Lines to return, exactly: from the line with "ATOM 155 C C" to the line with "ATOM 166 N N" in the entries below, both included.

* [Dataset excerpts]

----------

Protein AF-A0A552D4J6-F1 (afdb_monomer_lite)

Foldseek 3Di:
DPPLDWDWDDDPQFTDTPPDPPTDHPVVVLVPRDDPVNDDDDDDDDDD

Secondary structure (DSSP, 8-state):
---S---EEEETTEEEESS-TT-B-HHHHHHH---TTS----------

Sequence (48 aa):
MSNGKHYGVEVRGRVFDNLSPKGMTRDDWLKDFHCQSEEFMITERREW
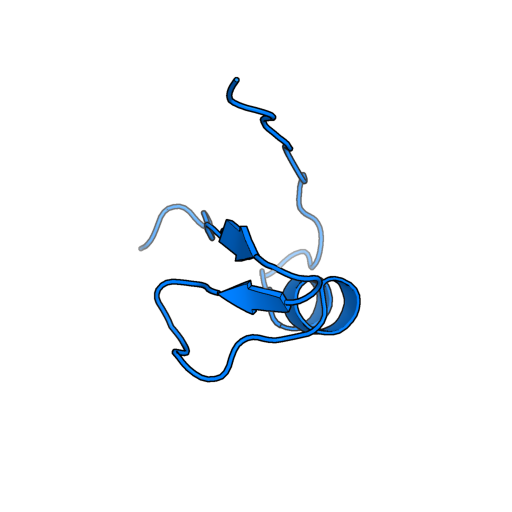

InterPro domains:
  IPR028910 Tox-PL-2 domain [PF15643] (2-34)

Structure (mmCIF, N/CA/C/O backbone):
data_AF-A0A552D4J6-F1
#
_entry.id   AF-A0A552D4J6-F1
#
loop_
_atom_site.group_PDB
_atom_site.id
_atom_site.type_symbol
_atom_site.label_atom_id
_atom_site.label_alt_id
_atom_site.label_comp_id
_atom_site.label_asym_id
_atom_site.label_entity_id
_atom_site.label_seq_id
_atom_site.pdbx_PDB_ins_code
_atom_site.Cartn_x
_atom_site.Cartn_y
_atom_site.Cartn_z
_atom_site.occupancy
_atom_site.B_iso_or_equiv
_atom_site.auth_seq_id
_atom_site.auth_comp_id
_atom_site.auth_asym_id
_atom_site.auth_atom_id
_atom_site.pdbx_PDB_model_num
ATOM 1 N N . MET A 1 1 ? 11.234 10.780 -12.258 1.00 43.06 1 MET A N 1
ATOM 2 C CA . MET A 1 1 ? 10.327 11.318 -11.226 1.00 43.06 1 MET A CA 1
ATOM 3 C C . MET A 1 1 ? 8.987 10.637 -11.428 1.00 43.06 1 MET A C 1
ATOM 5 O O . MET A 1 1 ? 8.225 11.056 -12.290 1.00 43.06 1 MET A O 1
ATOM 9 N N . SER A 1 2 ? 8.765 9.495 -10.774 1.00 54.31 2 SER A N 1
ATOM 10 C CA . SER A 1 2 ? 7.430 8.901 -10.765 1.00 54.31 2 SER A CA 1
ATOM 11 C C . SER A 1 2 ? 6.525 9.840 -9.973 1.00 54.31 2 SER A C 1
ATOM 13 O O . SER A 1 2 ? 6.933 10.487 -9.015 1.00 54.31 2 SER A O 1
ATOM 15 N N . ASN A 1 3 ? 5.296 9.963 -10.420 1.00 61.31 3 ASN A N 1
ATOM 16 C CA . ASN A 1 3 ? 4.267 10.890 -9.974 1.00 61.31 3 ASN A CA 1
ATOM 17 C C . ASN A 1 3 ? 3.702 10.539 -8.574 1.00 61.31 3 ASN A C 1
ATOM 19 O O . ASN A 1 3 ? 2.552 10.851 -8.287 1.00 61.31 3 ASN A O 1
ATOM 23 N N . GLY A 1 4 ? 4.493 9.869 -7.722 1.00
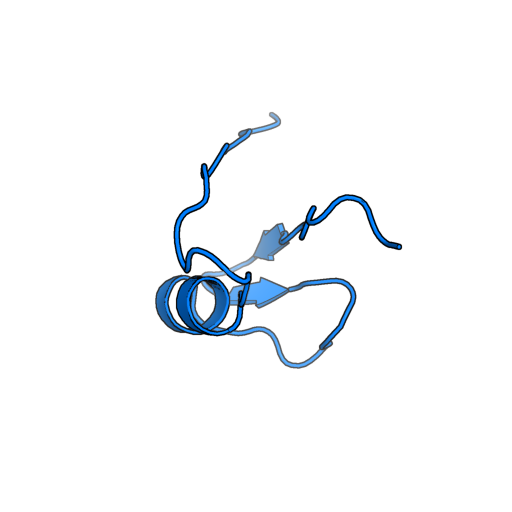 74.81 4 GLY A N 1
ATOM 24 C CA . GLY A 1 4 ? 4.135 9.478 -6.353 1.00 74.81 4 GLY A CA 1
ATOM 25 C C . GLY A 1 4 ? 2.952 8.512 -6.251 1.00 74.81 4 GLY A C 1
ATOM 26 O O . GLY A 1 4 ? 2.382 8.366 -5.180 1.00 74.81 4 GLY A O 1
ATOM 27 N N . LYS A 1 5 ? 2.534 7.885 -7.358 1.00 80.06 5 LYS A N 1
ATOM 28 C CA . LYS A 1 5 ? 1.361 7.002 -7.389 1.00 80.06 5 LYS A CA 1
ATOM 29 C C . LYS A 1 5 ? 1.781 5.547 -7.236 1.00 80.06 5 LYS A C 1
ATOM 31 O O . LYS A 1 5 ? 2.567 5.056 -8.044 1.00 80.06 5 LYS A O 1
ATOM 36 N N . HIS A 1 6 ? 1.204 4.876 -6.244 1.00 85.25 6 HIS A N 1
ATOM 37 C CA . HIS A 1 6 ? 1.373 3.451 -5.985 1.00 85.25 6 HIS A CA 1
ATOM 38 C C . HIS A 1 6 ? 0.020 2.750 -6.134 1.00 85.25 6 HIS A C 1
ATOM 40 O O . HIS A 1 6 ? -0.989 3.246 -5.632 1.00 85.25 6 HIS A O 1
ATOM 46 N N . TYR A 1 7 ? -0.016 1.639 -6.869 1.00 87.81 7 TYR A N 1
ATOM 47 C CA . TYR A 1 7 ? -1.249 0.902 -7.144 1.00 87.81 7 TYR A CA 1
ATOM 48 C C . TYR A 1 7 ? -1.141 -0.497 -6.554 1.00 87.81 7 TYR A C 1
ATOM 50 O O . TYR A 1 7 ? -0.214 -1.235 -6.879 1.00 87.81 7 TYR A O 1
ATOM 58 N N . GLY A 1 8 ? -2.108 -0.852 -5.713 1.00 90.81 8 GLY A N 1
ATOM 59 C CA . GLY A 1 8 ? -2.234 -2.178 -5.127 1.00 90.81 8 GLY A CA 1
ATOM 60 C C . GLY A 1 8 ? -3.566 -2.812 -5.510 1.00 90.81 8 GLY A C 1
ATOM 61 O O . GLY A 1 8 ? -4.593 -2.133 -5.551 1.00 90.81 8 GLY A O 1
ATOM 62 N N . VAL A 1 9 ? -3.555 -4.115 -5.781 1.00 92.44 9 VAL A N 1
ATOM 63 C CA . VAL A 1 9 ? -4.761 -4.931 -5.956 1.00 92.44 9 VAL A CA 1
ATOM 64 C C . VAL A 1 9 ? -4.894 -
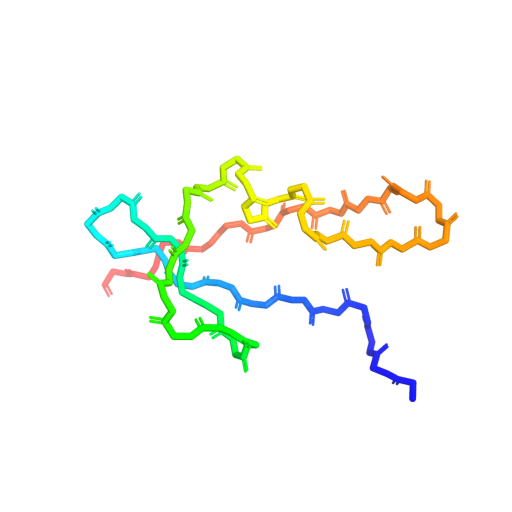5.849 -4.751 1.00 92.44 9 VAL A C 1
ATOM 66 O O . VAL A 1 9 ? -3.996 -6.641 -4.464 1.00 92.44 9 VAL A O 1
ATOM 69 N N . GLU A 1 10 ? -6.016 -5.752 -4.042 1.00 92.94 10 GLU A N 1
ATOM 70 C CA . GLU A 1 10 ? -6.295 -6.608 -2.893 1.00 92.94 10 GLU A CA 1
ATOM 71 C C . GLU A 1 10 ? -6.990 -7.905 -3.332 1.00 92.94 10 GLU A C 1
ATOM 73 O O . GLU A 1 10 ? -8.090 -7.891 -3.881 1.00 92.94 10 GLU A O 1
ATOM 78 N N . VAL A 1 11 ? -6.352 -9.049 -3.072 1.00 92.00 11 VAL A N 1
ATOM 79 C CA . VAL A 1 11 ? -6.867 -10.386 -3.382 1.00 92.00 11 VAL A CA 1
ATOM 80 C C . VAL A 1 11 ? -6.729 -11.271 -2.151 1.00 92.00 11 VAL A C 1
ATOM 82 O O . VAL A 1 11 ? -5.630 -11.477 -1.640 1.00 92.00 11 VAL A O 1
ATOM 85 N N . ARG A 1 12 ? -7.851 -11.834 -1.681 1.00 92.44 12 ARG A N 1
ATOM 86 C CA . ARG A 1 12 ? -7.890 -12.758 -0.527 1.00 92.44 12 ARG A CA 1
ATOM 87 C C . ARG A 1 12 ? -7.161 -12.204 0.717 1.00 92.44 12 ARG A C 1
ATOM 89 O O . ARG A 1 12 ? -6.443 -12.938 1.391 1.00 92.44 12 ARG A O 1
ATOM 96 N N . GLY A 1 13 ? -7.338 -10.910 1.002 1.00 92.62 13 GLY A N 1
ATOM 97 C CA . GLY A 1 13 ? -6.755 -10.231 2.168 1.00 92.62 13 GLY A CA 1
ATOM 98 C C . GLY A 1 13 ? -5.270 -9.876 2.040 1.00 92.62 13 GLY A C 1
ATOM 99 O O . GLY A 1 13 ? -4.626 -9.582 3.046 1.00 92.62 13 GLY A O 1
ATOM 100 N N . ARG A 1 14 ? -4.706 -9.931 0.828 1.00 94.19 14 ARG A 
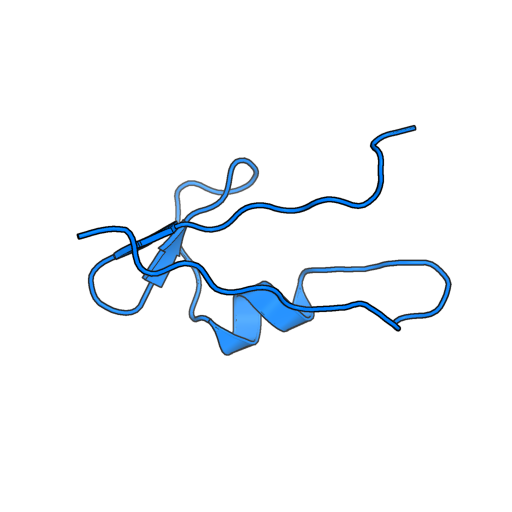N 1
ATOM 101 C CA . ARG A 1 14 ? -3.342 -9.479 0.537 1.00 94.19 14 ARG A CA 1
ATOM 102 C C . ARG A 1 14 ? -3.344 -8.457 -0.584 1.00 94.19 14 ARG A C 1
ATOM 104 O O . ARG A 1 14 ? -3.990 -8.676 -1.604 1.00 94.19 14 ARG A O 1
ATOM 111 N N . VAL A 1 15 ? -2.593 -7.381 -0.409 1.00 94.00 15 VAL A N 1
ATOM 112 C CA . VAL A 1 15 ? -2.349 -6.372 -1.436 1.00 94.00 15 VAL A CA 1
ATOM 113 C C . VAL A 1 15 ? -1.109 -6.762 -2.225 1.00 94.00 15 VAL A C 1
ATOM 115 O O . VAL A 1 15 ? -0.045 -6.977 -1.648 1.00 94.00 15 VAL A O 1
ATOM 118 N N . PHE A 1 16 ? -1.263 -6.867 -3.539 1.00 92.69 16 PHE A N 1
ATOM 119 C CA . PHE A 1 16 ? -0.181 -7.083 -4.490 1.00 92.69 16 PHE A CA 1
ATOM 120 C C . PHE A 1 16 ? 0.031 -5.797 -5.275 1.00 92.69 16 PHE A C 1
ATOM 122 O O . PHE A 1 16 ? -0.927 -5.231 -5.803 1.00 92.69 16 PHE A O 1
ATOM 129 N N . ASP A 1 17 ? 1.275 -5.349 -5.358 1.00 88.56 17 ASP A N 1
ATOM 130 C CA . ASP A 1 17 ? 1.658 -4.169 -6.118 1.00 88.56 17 ASP A CA 1
ATOM 131 C C . ASP A 1 17 ? 2.691 -4.526 -7.189 1.00 88.56 17 ASP A C 1
ATOM 133 O O . ASP A 1 17 ? 3.103 -5.675 -7.365 1.00 88.56 17 ASP A O 1
ATOM 137 N N . ASN A 1 18 ? 3.089 -3.518 -7.95
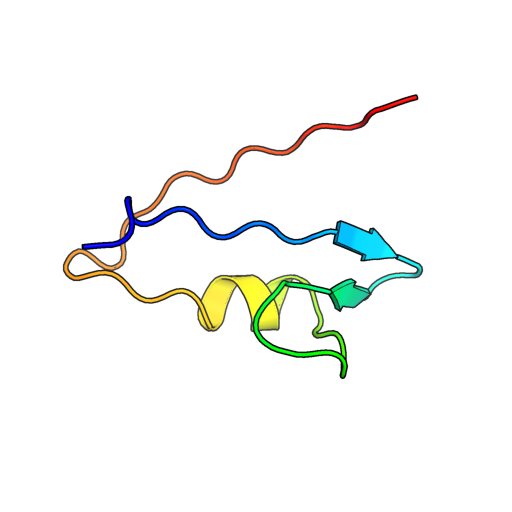2 1.00 83.25 18 ASN A N 1
ATOM 138 C CA . ASN A 1 18 ? 4.064 -3.657 -9.021 1.00 83.25 18 ASN A CA 1
ATOM 139 C C . ASN A 1 18 ? 5.518 -3.782 -8.528 1.00 83.25 18 ASN A C 1
ATOM 141 O O . ASN A 1 18 ? 6.407 -3.943 -9.364 1.00 83.25 18 ASN A O 1
ATOM 145 N N . LEU A 1 19 ? 5.777 -3.687 -7.221 1.00 81.25 19 LEU A N 1
ATOM 146 C CA . LEU A 1 19 ? 7.114 -3.757 -6.630 1.00 81.25 19 LEU A CA 1
ATOM 147 C C . LEU A 1 19 ? 7.394 -5.106 -5.953 1.00 81.25 19 LEU A C 1
ATOM 149 O O . LEU A 1 19 ? 8.558 -5.494 -5.845 1.00 81.25 19 LEU A O 1
ATOM 153 N N . SER A 1 20 ? 6.366 -5.849 -5.531 1.00 78.62 20 SER A N 1
ATOM 154 C CA . SER A 1 20 ? 6.529 -7.115 -4.813 1.00 78.62 20 SER A CA 1
ATOM 155 C C . SER A 1 20 ? 5.452 -8.162 -5.145 1.00 78.62 20 SER A C 1
ATOM 157 O O . SER A 1 20 ? 4.263 -7.944 -4.908 1.00 78.62 20 SER A O 1
ATOM 159 N N . PRO A 1 21 ? 5.842 -9.382 -5.573 1.00 78.56 21 PRO A N 1
ATOM 160 C CA . PRO A 1 21 ? 4.900 -10.473 -5.832 1.00 78.56 21 PRO A CA 1
ATOM 161 C C . PRO A 1 21 ? 4.459 -11.222 -4.563 1.00 78.56 21 PRO A C 1
ATOM 163 O O . PRO A 1 21 ? 3.595 -12.095 -4.630 1.00 78.56 21 PRO A O 1
ATOM 166 N N . LYS A 1 22 ? 5.061 -10.940 -3.398 1.00 88.44 22 LYS A N 1
ATOM 167 C CA . LYS A 1 22 ? 4.814 -11.695 -2.153 1.00 88.44 22 LYS A CA 1
ATOM 168 C C . LYS A 1 22 ? 3.434 -11.402 -1.549 1.00 88.44 22 LYS A C 1
ATOM 170 O O . LYS A 1 22 ? 2.888 -12.244 -0.829 1.00 88.44 22 LYS A O 1
ATOM 175 N N . GLY A 1 23 ? 2.885 -10.230 -1.869 1.00 91.44 23 GLY A N 1
ATOM 176 C CA . GLY A 1 23 ? 1.662 -9.691 -1.292 1.00 91.44 23 GLY A CA 1
ATOM 177 C C . GLY A 1 23 ? 1.839 -9.331 0.185 1.00 91.44 23 GLY A C 1
ATOM 178 O O . GLY A 1 23 ? 2.411 -10.096 0.966 1.00 91.44 23 GLY A O 1
ATOM 179 N N . MET A 1 24 ? 1.335 -8.173 0.584 1.00 94.62 24 MET A N 1
ATOM 180 C CA . MET A 1 24 ? 1.396 -7.679 1.961 1.00 94.62 24 MET A CA 1
ATOM 181 C C . MET A 1 24 ? 0.001 -7.597 2.568 1.00 94.62 24 MET A C 1
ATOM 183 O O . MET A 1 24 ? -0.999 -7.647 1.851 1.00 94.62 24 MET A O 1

----------

* [Response to the exercise]
ATOM 155 C C . SER A 1 20 ? 5.452 -8.162 -5.145 1.00 78.62 20 SER A C 1
ATOM 157 O O . SER A 1 20 ? 4.263 -7.944 -4.908 1.00 78.62 20 SER A O 1
ATOM 159 N N . PRO A 1 21 ? 5.842 -9.382 -5.573 1.00 78.56 21 PRO A N 1
ATOM 160 C CA . PRO A 1 21 ? 4.900 -10.473 -5.832 1.00 78.56 21 PRO A CA 1
ATOM 161 C C . PRO A 1 21 ? 4.459 -11.222 -4.563 1.00 78.56 21 PRO A C 1
ATOM 163 O O . PRO A 1 21 ? 3.595 -12.095 -4.630 1.00 78.56 21 PRO A O 1
ATOM 166 N N . LYS A 1 22 ? 5.061 -10.940 -3.398 1.00 88.44 22 LYS A N 1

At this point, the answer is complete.